Blood glucose is commonly considered too high if it is higher than 130 mg/dl before a meal or higher than 180 mg/dl two hours after the first bite of a meal. However, most of the signs and symptoms of high blood glucose don’t appear until the blood glucose level is higher than 250 mg/dl. Some of the symptoms have a rapid onset, while others require a long period of high blood glucose to set in.
It’s important to note that individuals differ in their sensitivity to the effects of high blood glucose: Some people feel symptoms more quickly or more strongly than others. But each sign or symptom has a biological underpinning, or a specific cause behind the effect.
Hyperglycemia can be acute or chronic. Acute hyperglycemia lasts only briefly and is often the result of a high-carbohydrate meal, a missed dose of medicine, stress, or illness. Chronic hyperglycemia, on the other hand, is a state of long-term elevated blood glucose. It is often the result of undiagnosed diabetes or of an inadequate diabetes treatment regimen. Chronic hyperglycemia is arguably the more dangerous of the two, as long-term elevated blood glucose has a toxic effect on the body’s tissues. In fact, some of the signs of high blood glucose are actually the aftermath of cellular damage caused by high blood glucose.
Signs and symptoms of high blood glucose are often what lead people with undiagnosed diabetes to visit their doctors and, consequently, get diagnosed. But signs and symptoms of high blood glucose can also occur after diabetes is diagnosed and treatment has been started. It is a signal that your diabetes has slipped out of control.

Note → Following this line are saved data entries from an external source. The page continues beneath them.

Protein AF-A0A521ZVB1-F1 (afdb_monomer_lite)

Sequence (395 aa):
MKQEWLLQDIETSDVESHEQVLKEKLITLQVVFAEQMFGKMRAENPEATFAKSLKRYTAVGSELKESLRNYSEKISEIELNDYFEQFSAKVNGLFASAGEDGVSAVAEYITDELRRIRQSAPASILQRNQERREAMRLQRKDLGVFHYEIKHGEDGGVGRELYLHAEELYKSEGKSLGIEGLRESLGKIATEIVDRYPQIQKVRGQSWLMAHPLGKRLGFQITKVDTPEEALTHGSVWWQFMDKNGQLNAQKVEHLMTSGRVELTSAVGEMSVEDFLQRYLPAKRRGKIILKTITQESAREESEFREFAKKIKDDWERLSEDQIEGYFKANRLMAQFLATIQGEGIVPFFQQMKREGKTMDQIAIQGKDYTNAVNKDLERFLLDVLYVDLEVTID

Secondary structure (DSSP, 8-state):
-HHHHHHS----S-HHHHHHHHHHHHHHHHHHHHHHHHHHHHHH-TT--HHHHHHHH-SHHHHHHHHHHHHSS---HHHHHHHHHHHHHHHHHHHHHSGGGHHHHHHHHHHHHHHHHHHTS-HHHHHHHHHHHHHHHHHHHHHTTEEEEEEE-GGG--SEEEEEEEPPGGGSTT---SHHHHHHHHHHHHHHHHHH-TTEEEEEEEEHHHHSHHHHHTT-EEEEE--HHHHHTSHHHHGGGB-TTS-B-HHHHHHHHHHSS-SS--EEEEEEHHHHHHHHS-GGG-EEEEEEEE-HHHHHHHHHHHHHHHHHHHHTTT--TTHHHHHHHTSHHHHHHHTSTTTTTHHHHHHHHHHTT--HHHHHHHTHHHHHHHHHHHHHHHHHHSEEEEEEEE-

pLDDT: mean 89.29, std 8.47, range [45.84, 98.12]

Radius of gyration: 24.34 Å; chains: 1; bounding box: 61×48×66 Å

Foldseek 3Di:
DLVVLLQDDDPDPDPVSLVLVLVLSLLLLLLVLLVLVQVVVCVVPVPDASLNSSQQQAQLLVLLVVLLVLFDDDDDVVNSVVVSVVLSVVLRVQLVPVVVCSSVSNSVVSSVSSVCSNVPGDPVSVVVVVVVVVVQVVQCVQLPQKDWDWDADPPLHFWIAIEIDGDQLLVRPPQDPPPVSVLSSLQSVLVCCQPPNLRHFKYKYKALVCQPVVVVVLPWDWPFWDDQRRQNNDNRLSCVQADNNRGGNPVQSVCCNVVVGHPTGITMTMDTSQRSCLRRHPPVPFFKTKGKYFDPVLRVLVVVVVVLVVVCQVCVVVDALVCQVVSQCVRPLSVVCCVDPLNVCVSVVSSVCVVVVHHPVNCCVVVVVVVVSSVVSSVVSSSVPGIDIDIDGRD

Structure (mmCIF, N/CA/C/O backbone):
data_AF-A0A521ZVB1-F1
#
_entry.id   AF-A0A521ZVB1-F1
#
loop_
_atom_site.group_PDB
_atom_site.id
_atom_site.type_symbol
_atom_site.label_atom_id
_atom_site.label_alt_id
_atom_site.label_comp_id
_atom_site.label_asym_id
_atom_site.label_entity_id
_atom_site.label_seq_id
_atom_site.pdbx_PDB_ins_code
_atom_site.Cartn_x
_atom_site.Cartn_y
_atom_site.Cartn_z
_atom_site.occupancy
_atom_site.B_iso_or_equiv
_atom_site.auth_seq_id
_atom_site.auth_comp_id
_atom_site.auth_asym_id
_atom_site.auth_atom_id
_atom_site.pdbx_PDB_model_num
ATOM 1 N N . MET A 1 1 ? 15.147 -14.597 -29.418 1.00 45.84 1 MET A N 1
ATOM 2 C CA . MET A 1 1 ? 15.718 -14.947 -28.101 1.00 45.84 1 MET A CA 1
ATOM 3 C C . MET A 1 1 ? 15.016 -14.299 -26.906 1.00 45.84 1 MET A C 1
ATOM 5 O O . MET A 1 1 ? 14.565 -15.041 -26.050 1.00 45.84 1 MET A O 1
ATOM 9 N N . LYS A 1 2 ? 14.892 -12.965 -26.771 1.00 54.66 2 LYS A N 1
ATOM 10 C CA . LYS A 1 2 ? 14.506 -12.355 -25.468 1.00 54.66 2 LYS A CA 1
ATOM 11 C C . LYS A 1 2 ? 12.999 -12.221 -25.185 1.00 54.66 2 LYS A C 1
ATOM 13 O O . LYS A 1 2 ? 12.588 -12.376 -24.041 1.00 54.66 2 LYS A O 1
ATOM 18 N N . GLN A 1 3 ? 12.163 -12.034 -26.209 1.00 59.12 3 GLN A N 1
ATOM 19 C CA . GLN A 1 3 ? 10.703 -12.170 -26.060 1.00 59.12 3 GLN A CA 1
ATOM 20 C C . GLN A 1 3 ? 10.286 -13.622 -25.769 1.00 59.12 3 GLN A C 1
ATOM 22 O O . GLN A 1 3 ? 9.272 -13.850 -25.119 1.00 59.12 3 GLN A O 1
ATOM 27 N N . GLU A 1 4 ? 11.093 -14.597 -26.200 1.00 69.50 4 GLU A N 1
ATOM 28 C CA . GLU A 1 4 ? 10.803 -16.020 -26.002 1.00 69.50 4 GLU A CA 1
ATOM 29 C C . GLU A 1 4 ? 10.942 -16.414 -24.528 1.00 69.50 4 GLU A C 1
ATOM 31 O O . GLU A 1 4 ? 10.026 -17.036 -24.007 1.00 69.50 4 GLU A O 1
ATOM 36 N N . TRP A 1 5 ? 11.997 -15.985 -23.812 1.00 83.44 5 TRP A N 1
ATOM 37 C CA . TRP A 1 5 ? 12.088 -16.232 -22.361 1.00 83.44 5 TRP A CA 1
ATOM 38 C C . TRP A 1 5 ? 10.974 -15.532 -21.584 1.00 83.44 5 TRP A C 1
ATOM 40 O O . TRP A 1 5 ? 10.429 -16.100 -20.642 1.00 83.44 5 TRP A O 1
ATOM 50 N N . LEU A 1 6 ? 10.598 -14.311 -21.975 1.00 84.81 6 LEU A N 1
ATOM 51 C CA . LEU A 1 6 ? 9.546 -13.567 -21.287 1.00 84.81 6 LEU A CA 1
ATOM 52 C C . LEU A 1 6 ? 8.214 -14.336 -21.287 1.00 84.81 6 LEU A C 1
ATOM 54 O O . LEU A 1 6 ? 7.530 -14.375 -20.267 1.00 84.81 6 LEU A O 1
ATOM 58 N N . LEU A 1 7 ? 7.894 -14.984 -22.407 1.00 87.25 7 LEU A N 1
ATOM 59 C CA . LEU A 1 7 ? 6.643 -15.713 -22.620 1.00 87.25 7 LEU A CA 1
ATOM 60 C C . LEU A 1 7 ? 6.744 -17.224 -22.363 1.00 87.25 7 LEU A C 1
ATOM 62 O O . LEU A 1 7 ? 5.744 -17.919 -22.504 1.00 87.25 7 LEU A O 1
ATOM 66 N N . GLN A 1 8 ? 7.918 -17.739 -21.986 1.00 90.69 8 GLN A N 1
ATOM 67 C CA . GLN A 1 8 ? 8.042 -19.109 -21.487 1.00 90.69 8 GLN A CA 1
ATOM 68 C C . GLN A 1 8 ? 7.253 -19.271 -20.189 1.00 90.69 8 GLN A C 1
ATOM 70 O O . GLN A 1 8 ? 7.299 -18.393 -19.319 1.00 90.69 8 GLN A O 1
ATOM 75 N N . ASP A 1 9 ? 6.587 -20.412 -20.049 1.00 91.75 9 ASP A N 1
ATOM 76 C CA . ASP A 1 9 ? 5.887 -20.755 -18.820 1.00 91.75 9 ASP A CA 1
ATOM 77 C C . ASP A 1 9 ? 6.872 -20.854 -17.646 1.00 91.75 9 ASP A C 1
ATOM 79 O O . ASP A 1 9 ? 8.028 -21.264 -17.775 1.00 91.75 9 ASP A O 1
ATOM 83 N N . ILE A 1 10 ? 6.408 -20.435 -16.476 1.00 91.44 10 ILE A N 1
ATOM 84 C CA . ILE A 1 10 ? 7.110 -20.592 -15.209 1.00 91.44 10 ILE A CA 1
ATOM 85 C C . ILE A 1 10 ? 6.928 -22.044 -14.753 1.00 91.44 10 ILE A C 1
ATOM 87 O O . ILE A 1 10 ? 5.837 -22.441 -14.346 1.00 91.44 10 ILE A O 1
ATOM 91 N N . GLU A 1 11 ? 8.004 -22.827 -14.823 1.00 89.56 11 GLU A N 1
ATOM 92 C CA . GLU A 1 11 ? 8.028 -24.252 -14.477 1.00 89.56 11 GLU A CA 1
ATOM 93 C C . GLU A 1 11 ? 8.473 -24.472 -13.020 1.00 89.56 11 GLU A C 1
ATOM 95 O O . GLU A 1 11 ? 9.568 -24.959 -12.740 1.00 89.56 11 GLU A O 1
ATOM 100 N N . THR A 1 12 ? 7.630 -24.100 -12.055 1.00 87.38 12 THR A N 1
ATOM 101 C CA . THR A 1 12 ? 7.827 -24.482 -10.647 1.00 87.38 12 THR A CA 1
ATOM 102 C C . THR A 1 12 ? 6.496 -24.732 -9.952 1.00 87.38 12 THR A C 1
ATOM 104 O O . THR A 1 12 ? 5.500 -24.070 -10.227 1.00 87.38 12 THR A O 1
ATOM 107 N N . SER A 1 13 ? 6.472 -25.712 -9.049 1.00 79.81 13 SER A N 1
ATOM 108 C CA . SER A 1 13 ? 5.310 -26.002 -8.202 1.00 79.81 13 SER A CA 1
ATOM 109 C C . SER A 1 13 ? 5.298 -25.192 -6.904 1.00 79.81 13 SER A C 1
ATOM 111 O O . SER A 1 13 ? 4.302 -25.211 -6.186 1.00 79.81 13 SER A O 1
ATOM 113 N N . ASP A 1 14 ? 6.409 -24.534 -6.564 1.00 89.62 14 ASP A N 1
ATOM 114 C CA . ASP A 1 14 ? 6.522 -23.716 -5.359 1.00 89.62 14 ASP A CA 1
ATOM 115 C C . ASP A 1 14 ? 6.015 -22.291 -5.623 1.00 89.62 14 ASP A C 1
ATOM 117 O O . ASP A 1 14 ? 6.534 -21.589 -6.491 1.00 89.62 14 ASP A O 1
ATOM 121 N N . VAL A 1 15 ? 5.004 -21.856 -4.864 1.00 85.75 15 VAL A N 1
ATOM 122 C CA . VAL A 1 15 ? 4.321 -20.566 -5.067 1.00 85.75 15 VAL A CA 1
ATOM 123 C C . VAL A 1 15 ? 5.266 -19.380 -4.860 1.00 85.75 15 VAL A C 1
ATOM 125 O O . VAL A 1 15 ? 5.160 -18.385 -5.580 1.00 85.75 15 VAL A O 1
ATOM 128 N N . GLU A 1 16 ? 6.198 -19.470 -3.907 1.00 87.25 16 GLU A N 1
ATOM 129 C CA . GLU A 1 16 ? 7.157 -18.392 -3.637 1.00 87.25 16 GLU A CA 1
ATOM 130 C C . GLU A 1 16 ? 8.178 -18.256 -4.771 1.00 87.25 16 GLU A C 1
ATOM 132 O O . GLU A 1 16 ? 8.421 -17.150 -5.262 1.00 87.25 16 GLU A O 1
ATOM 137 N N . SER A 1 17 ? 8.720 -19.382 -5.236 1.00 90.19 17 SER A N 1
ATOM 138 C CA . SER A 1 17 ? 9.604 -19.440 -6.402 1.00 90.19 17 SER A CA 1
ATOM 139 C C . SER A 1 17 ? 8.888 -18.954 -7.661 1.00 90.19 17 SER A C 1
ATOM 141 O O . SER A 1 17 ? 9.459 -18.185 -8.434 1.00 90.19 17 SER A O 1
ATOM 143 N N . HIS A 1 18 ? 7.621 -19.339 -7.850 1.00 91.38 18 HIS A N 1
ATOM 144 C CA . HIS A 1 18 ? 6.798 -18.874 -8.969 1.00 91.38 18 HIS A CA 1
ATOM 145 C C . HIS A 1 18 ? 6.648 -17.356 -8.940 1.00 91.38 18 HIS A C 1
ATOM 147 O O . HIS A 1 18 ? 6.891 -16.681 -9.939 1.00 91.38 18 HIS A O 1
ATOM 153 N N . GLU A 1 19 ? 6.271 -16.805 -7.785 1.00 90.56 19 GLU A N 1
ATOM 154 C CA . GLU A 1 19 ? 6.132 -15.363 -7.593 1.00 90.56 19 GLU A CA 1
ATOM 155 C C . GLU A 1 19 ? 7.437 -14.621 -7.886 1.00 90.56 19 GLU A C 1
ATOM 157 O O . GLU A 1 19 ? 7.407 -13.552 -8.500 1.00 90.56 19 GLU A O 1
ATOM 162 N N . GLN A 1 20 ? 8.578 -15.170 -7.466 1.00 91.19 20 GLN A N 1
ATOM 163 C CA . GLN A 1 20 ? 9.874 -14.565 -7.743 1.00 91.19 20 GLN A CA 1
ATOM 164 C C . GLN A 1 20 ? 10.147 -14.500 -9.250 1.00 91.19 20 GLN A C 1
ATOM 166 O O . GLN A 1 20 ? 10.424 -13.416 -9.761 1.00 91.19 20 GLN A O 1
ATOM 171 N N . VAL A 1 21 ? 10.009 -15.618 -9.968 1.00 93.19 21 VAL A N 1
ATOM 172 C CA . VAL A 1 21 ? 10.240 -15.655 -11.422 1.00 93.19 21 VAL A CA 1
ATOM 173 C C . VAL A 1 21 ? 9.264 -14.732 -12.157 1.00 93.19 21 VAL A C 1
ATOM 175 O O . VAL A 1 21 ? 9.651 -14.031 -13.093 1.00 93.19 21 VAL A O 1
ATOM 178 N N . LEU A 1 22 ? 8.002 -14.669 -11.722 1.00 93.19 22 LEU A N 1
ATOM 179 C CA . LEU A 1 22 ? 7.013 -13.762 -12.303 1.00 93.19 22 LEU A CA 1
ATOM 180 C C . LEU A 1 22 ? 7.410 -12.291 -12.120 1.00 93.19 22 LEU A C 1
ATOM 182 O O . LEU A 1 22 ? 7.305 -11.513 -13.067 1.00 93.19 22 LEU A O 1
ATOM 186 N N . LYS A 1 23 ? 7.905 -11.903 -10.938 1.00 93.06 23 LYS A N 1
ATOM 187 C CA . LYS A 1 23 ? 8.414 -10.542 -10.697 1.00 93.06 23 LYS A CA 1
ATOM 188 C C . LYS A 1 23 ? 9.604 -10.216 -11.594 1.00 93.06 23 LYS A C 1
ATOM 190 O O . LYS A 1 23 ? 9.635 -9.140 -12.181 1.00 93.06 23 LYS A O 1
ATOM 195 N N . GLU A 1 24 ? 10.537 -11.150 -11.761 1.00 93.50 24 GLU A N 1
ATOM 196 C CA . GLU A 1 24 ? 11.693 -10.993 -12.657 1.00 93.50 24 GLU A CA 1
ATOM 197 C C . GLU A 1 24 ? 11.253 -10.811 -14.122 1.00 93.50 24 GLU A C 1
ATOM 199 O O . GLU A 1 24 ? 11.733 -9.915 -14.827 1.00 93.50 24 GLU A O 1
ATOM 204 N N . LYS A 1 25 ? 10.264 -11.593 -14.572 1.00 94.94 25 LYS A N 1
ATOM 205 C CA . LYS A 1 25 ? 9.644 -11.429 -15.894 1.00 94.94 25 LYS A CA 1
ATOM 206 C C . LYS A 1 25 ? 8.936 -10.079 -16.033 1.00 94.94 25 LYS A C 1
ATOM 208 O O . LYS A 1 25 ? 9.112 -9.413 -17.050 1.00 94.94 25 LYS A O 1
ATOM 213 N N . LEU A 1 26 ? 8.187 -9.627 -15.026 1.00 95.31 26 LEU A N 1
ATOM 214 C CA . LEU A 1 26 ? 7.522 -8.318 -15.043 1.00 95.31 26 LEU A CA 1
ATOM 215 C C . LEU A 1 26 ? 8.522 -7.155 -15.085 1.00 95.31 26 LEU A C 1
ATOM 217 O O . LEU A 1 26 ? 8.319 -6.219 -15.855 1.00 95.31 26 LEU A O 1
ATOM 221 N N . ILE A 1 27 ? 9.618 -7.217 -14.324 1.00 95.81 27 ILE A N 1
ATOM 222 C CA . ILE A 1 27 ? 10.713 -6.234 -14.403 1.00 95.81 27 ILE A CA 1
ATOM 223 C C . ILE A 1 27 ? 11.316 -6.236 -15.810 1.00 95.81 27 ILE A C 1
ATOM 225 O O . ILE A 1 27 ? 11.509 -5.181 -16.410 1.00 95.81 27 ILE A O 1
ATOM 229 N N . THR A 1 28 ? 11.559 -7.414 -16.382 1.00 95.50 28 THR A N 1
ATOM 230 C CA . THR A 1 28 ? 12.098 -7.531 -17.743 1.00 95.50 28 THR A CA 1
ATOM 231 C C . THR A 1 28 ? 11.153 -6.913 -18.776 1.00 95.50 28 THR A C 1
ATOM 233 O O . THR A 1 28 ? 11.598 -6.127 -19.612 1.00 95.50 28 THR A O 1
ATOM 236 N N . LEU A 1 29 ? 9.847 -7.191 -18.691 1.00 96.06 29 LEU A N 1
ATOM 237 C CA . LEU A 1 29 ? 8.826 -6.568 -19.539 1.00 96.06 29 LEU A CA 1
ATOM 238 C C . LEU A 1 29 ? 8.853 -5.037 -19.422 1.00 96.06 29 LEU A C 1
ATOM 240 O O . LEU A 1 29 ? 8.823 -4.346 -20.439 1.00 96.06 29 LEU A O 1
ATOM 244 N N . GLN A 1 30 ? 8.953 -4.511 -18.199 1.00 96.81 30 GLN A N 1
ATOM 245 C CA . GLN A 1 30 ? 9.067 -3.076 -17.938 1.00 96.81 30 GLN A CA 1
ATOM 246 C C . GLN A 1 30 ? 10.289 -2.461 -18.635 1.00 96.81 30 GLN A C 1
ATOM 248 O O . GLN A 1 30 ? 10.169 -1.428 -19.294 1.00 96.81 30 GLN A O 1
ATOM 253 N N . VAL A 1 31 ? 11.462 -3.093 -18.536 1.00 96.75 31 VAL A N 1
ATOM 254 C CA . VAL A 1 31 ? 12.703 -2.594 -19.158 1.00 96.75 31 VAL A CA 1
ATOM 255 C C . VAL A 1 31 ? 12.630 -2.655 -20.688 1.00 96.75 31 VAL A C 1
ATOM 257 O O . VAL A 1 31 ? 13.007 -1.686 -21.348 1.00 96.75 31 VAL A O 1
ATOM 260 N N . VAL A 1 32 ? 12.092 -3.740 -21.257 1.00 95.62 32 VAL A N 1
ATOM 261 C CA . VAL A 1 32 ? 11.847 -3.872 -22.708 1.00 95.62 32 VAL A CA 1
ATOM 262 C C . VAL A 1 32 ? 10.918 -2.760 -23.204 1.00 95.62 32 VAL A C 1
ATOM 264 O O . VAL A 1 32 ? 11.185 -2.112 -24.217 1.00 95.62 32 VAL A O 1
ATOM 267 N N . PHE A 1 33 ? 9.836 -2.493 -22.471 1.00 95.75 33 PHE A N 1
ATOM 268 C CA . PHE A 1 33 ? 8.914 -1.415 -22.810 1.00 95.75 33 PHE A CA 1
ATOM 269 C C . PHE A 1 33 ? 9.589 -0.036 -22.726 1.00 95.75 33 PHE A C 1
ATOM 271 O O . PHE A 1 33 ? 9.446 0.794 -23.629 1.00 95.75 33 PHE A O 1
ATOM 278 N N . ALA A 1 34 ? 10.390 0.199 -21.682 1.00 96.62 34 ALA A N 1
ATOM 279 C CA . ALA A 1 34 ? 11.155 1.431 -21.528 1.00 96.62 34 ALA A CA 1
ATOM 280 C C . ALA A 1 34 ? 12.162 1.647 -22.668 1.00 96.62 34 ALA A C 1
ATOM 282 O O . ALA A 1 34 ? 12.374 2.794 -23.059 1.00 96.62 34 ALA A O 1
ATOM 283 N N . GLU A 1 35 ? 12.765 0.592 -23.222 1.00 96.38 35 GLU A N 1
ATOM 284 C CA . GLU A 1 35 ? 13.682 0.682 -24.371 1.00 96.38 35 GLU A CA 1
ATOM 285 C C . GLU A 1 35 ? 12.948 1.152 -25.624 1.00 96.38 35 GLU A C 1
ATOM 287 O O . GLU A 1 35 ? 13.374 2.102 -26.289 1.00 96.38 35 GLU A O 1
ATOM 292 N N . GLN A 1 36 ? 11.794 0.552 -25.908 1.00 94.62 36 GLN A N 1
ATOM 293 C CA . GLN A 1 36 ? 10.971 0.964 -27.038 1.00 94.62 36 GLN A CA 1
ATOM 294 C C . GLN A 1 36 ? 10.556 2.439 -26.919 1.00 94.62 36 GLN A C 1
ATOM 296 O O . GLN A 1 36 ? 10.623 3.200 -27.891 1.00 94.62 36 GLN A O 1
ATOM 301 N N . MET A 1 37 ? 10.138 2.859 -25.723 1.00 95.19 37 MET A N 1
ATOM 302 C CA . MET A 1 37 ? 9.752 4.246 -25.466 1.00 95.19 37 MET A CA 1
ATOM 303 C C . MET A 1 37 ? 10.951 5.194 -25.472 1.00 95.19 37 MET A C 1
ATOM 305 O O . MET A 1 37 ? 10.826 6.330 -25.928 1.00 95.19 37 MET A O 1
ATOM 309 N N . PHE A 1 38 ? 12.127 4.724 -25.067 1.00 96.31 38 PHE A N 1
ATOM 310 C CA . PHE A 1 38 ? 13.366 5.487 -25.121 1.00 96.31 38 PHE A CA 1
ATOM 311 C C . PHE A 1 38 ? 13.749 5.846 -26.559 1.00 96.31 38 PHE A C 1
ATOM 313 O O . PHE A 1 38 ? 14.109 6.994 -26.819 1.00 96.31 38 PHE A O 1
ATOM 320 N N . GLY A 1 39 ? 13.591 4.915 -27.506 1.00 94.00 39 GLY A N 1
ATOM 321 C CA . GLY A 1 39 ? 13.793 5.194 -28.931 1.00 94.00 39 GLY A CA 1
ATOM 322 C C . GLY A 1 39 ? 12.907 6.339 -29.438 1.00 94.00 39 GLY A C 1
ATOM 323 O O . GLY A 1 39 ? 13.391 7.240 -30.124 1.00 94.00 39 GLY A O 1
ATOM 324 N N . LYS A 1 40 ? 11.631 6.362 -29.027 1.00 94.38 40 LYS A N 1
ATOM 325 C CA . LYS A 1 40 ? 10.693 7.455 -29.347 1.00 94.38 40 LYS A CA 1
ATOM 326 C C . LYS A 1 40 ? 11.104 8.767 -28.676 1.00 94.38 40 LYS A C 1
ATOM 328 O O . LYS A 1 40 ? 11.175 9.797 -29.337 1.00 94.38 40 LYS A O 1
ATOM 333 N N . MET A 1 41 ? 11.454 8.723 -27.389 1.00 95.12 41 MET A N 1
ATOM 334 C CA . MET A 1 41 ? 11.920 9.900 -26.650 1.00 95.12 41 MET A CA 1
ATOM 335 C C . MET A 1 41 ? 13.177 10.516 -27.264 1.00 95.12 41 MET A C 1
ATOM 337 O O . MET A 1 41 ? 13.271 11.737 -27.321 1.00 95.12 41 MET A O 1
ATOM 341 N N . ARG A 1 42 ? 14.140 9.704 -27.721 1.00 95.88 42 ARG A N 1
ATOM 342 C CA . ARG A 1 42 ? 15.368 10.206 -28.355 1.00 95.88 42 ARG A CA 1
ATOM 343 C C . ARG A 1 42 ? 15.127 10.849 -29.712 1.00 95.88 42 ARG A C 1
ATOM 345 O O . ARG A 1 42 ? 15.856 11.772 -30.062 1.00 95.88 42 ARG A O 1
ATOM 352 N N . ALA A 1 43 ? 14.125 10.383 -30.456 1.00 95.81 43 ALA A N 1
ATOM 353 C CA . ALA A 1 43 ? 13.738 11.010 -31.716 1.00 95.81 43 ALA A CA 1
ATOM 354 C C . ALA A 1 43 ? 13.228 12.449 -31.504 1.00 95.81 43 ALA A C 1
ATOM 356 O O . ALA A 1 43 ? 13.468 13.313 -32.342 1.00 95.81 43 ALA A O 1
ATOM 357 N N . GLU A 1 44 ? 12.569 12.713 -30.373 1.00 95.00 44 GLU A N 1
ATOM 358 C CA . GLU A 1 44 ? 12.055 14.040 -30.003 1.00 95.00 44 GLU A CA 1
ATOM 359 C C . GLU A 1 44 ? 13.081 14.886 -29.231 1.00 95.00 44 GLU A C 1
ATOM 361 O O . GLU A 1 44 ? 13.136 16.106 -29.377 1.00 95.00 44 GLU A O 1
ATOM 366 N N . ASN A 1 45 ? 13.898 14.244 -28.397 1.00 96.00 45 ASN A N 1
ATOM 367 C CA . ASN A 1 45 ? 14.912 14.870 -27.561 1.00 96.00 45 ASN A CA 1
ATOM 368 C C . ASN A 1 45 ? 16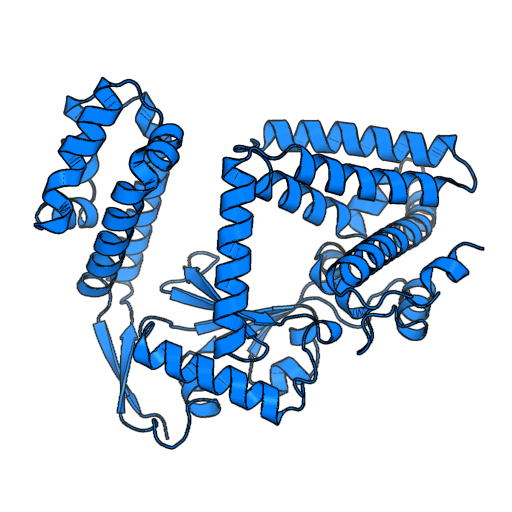.188 14.008 -27.549 1.00 96.00 45 ASN A C 1
ATOM 370 O O . ASN A 1 45 ? 16.273 13.064 -26.757 1.00 96.00 45 ASN A O 1
ATOM 374 N N . PRO A 1 46 ? 17.201 14.340 -28.372 1.00 94.94 46 PRO A N 1
ATOM 375 C CA . PRO A 1 46 ? 18.427 13.550 -28.493 1.00 94.94 46 PRO A CA 1
ATOM 376 C C . PRO A 1 46 ? 19.200 13.332 -27.185 1.00 94.94 46 PRO A C 1
ATOM 378 O O . PRO A 1 46 ? 19.886 12.311 -27.078 1.00 94.94 46 PRO A O 1
ATOM 381 N N . GLU A 1 47 ? 19.042 14.241 -26.213 1.00 95.88 47 GLU A N 1
ATOM 382 C CA . GLU A 1 47 ? 19.659 14.225 -24.874 1.00 95.88 47 GLU A CA 1
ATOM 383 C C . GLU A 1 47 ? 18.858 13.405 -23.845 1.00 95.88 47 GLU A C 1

The classic symptoms of high blood glucose are polyuria, polydipsia, and polyphagia.
In plain English, that means excessive urination, excessive thirst, and excessive hunger. Any doctor who hears this trio of complaints will reach for a blood glucose meter. But often, the person experiencing these symptoms doesn’t notice them right away. This is partly because they often creep up on a person in a gradual fashion, and partly because the signs and symptoms of high blood glucose aren’t well known among people who don’t have diabetes — or don’t know they have diabetes.
Here’s what’s behind these classic three symptoms of high blood glucose:
Excessive urination
Polyuria is the result of a runaway biological and chemical chain reaction that feeds on itself. It starts in the blood, where high glucose concentrations osmotically pull intracellular fluid into the bloodstream. This is the body’s attempt to equalize the concentration of glucose in the blood with the concentration in the cells. By diluting the blood with intracellular fluid, the body brings the glucose concentration of the blood closer to normal. Initially, this increases the fluid volume of the blood while dehydrating the cells.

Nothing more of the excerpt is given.